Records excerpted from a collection
Segment Open
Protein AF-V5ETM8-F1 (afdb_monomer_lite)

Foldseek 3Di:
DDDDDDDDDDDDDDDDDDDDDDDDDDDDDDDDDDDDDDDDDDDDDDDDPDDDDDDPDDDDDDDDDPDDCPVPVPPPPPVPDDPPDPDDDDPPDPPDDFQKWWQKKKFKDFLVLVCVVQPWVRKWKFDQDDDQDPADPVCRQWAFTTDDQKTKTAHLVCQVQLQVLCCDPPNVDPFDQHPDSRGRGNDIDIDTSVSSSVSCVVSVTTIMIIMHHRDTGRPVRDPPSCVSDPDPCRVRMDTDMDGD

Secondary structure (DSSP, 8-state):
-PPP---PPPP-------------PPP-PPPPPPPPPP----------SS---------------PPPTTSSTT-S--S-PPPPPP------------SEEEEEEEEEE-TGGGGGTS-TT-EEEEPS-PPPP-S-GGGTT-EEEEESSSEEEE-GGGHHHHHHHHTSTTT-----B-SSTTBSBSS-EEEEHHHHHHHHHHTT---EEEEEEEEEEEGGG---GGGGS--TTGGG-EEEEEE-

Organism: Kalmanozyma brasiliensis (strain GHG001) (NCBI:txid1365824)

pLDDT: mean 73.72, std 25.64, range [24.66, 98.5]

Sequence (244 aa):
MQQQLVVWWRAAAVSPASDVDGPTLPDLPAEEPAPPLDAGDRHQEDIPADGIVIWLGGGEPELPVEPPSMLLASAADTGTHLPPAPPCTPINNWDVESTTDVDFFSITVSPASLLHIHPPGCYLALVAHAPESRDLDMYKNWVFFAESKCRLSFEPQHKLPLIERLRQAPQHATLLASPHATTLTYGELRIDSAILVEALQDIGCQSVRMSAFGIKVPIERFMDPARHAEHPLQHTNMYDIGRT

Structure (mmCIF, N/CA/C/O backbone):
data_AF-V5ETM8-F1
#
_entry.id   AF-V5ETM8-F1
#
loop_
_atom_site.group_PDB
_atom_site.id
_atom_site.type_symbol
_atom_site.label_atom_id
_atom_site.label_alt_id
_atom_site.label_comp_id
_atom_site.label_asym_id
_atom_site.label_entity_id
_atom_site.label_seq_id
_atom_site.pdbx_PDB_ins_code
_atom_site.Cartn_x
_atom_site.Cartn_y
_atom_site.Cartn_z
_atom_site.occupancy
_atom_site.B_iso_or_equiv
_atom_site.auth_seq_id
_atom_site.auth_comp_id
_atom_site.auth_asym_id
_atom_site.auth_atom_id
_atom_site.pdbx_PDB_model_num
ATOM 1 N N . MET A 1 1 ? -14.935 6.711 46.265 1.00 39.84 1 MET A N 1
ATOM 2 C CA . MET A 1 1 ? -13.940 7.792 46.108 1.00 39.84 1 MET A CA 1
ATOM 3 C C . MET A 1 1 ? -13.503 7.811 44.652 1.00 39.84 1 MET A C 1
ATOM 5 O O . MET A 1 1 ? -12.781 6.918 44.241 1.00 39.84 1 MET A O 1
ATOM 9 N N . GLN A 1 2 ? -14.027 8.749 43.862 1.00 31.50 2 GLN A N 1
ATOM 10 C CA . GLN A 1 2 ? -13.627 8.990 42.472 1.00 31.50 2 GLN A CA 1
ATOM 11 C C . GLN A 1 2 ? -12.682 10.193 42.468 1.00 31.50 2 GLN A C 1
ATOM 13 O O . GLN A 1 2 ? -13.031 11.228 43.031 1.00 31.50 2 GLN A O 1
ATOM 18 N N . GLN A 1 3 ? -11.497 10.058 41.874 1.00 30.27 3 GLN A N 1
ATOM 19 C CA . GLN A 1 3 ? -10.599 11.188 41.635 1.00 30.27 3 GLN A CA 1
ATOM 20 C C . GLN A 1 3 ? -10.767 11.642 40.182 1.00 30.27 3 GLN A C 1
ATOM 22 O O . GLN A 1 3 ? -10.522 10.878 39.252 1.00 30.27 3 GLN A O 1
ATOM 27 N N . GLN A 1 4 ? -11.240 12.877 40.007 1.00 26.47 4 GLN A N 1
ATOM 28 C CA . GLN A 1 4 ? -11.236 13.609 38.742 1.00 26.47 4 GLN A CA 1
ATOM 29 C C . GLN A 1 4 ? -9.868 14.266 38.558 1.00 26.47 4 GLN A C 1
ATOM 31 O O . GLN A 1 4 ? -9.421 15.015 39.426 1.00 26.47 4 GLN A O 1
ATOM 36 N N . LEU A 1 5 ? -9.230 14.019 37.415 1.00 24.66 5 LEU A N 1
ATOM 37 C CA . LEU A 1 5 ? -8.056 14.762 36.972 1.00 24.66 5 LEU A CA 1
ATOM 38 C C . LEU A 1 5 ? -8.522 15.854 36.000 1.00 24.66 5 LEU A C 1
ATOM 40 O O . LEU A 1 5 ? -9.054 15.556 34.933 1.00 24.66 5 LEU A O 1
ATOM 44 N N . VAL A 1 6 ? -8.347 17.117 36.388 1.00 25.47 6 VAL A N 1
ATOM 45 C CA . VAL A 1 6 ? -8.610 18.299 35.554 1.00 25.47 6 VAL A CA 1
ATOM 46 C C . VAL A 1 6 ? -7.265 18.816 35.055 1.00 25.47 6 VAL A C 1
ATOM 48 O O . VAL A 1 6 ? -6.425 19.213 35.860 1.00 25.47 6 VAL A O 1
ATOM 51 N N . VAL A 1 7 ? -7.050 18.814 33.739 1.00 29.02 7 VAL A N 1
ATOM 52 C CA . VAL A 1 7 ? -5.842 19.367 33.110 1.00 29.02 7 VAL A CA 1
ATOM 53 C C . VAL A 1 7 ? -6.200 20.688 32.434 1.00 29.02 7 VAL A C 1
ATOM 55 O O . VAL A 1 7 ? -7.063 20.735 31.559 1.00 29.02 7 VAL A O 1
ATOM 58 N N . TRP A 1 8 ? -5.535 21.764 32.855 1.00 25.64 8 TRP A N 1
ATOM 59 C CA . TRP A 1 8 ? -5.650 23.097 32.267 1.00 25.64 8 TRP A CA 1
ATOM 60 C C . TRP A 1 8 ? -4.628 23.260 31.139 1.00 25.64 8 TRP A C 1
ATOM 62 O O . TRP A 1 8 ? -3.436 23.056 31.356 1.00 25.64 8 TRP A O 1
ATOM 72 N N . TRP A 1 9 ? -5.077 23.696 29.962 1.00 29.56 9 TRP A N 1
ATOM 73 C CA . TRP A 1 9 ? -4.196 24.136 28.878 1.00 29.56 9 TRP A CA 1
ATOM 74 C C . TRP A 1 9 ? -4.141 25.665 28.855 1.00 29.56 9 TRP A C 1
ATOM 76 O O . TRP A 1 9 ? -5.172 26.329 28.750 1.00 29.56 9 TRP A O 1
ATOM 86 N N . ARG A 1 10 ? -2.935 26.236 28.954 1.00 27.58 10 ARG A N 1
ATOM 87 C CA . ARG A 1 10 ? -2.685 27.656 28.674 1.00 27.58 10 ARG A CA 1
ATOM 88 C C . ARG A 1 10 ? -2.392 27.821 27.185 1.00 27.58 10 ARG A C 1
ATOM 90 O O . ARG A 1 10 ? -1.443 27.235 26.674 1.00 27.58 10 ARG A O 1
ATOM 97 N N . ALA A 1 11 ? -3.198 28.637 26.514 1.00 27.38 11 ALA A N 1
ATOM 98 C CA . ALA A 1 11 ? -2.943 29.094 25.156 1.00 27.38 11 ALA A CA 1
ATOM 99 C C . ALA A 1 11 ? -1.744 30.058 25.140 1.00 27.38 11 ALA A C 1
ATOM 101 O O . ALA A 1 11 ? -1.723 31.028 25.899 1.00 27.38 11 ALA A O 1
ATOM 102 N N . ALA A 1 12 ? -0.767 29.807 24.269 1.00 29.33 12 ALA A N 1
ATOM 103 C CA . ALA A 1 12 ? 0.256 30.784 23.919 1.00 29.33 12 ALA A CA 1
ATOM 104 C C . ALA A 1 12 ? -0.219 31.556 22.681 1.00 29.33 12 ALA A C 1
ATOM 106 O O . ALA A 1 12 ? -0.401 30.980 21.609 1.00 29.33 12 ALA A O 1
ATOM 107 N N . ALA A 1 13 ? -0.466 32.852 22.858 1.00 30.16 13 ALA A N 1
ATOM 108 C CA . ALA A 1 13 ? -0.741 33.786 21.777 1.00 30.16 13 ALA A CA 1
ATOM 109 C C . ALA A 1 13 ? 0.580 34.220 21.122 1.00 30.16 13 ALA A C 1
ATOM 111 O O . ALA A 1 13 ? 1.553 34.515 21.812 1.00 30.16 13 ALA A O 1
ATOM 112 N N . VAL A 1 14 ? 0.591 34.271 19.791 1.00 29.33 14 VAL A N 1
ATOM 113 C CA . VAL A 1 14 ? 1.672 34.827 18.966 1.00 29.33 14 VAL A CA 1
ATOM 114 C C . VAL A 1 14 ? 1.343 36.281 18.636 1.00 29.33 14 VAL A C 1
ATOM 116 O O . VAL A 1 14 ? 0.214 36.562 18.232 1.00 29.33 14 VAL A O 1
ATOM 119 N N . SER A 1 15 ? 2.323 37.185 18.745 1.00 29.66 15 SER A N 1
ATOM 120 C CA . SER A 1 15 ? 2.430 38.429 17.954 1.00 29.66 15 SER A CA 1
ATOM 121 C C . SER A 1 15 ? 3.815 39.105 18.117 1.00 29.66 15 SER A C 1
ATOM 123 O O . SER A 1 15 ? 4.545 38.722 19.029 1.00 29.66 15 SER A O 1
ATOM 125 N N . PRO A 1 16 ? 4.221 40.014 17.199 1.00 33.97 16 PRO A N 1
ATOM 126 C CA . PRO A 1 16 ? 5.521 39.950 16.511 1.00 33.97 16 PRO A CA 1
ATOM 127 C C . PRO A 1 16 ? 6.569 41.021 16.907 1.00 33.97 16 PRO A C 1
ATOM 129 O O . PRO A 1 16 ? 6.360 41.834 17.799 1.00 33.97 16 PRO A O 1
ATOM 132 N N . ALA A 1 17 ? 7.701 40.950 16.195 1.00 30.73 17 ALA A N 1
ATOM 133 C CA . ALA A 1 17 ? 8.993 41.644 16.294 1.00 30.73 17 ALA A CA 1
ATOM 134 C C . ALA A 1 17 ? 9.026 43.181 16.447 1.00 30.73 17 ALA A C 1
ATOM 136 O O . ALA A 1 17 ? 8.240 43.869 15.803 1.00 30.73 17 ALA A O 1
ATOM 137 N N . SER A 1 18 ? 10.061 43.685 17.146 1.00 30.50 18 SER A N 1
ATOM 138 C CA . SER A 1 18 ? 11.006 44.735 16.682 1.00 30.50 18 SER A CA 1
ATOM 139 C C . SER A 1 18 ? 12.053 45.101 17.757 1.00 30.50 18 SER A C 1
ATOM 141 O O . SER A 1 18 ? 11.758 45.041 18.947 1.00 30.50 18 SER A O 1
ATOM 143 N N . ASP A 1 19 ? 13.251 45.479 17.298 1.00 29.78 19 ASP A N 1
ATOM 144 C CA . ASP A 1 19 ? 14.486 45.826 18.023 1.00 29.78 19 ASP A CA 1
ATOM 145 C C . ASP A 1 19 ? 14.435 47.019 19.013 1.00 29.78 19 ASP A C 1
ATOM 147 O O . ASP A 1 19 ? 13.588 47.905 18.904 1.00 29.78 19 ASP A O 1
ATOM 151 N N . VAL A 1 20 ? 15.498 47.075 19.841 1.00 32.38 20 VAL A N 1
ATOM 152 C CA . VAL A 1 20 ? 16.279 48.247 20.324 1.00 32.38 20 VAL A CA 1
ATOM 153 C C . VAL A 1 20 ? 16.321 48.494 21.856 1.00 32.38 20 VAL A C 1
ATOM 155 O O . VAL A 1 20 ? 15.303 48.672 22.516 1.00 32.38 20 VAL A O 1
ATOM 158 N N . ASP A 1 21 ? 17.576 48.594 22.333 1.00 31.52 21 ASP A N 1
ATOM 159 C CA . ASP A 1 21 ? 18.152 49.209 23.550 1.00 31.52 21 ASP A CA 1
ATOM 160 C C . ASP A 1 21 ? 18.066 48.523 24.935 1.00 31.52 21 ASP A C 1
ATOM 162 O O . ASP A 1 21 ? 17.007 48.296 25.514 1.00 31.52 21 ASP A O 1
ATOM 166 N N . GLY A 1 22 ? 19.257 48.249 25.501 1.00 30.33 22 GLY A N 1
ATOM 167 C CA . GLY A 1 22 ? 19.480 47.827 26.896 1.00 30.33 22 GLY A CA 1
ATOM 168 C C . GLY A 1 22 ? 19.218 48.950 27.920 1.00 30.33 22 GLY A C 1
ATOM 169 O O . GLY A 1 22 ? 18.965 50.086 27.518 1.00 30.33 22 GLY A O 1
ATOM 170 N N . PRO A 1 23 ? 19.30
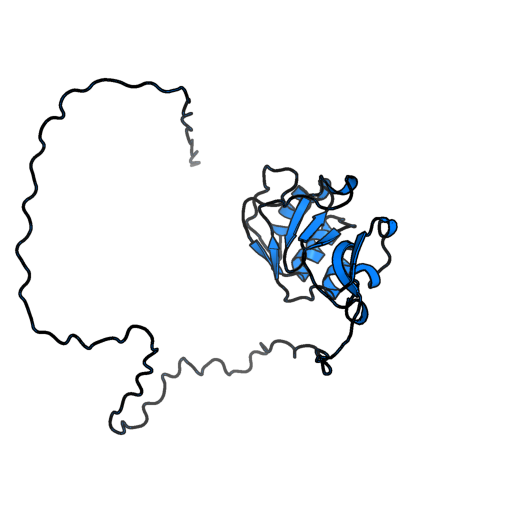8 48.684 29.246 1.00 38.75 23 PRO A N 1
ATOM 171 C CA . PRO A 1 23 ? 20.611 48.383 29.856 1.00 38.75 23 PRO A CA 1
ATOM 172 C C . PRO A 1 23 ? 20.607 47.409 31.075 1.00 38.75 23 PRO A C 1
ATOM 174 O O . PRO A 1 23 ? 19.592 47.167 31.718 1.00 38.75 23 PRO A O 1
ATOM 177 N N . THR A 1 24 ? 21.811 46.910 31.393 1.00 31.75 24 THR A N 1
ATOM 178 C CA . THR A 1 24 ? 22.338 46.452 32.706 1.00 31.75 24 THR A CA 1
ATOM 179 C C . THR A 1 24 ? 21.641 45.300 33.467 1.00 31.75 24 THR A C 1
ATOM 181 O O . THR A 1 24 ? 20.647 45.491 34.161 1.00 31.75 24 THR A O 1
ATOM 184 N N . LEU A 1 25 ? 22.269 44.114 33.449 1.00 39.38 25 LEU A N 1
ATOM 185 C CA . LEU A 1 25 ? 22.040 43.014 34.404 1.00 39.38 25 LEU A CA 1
Segment Closed
ASSIGNED TASK
All that belongs in your answer is the stretch of entries above from the line with "ATOM 143 N N" through the line with "ATOM 147 O O", printed exactly.

ANSWER
ATOM 143 N N . ASP A 1 19 ? 13.251 45.479 17.298 1.00 29.78 19 ASP A N 1
ATOM 144 C CA . ASP A 1 19 ? 14.486 45.826 18.023 1.00 29.78 19 ASP A CA 1
ATOM 145 C C . ASP A 1 19 ? 14.435 47.019 19.013 1.00 29.78 19 ASP A C 1
ATOM 147 O O . ASP A 1 19 ? 13.588 47.905 18.904 1.00 29.78 19 ASP A O 1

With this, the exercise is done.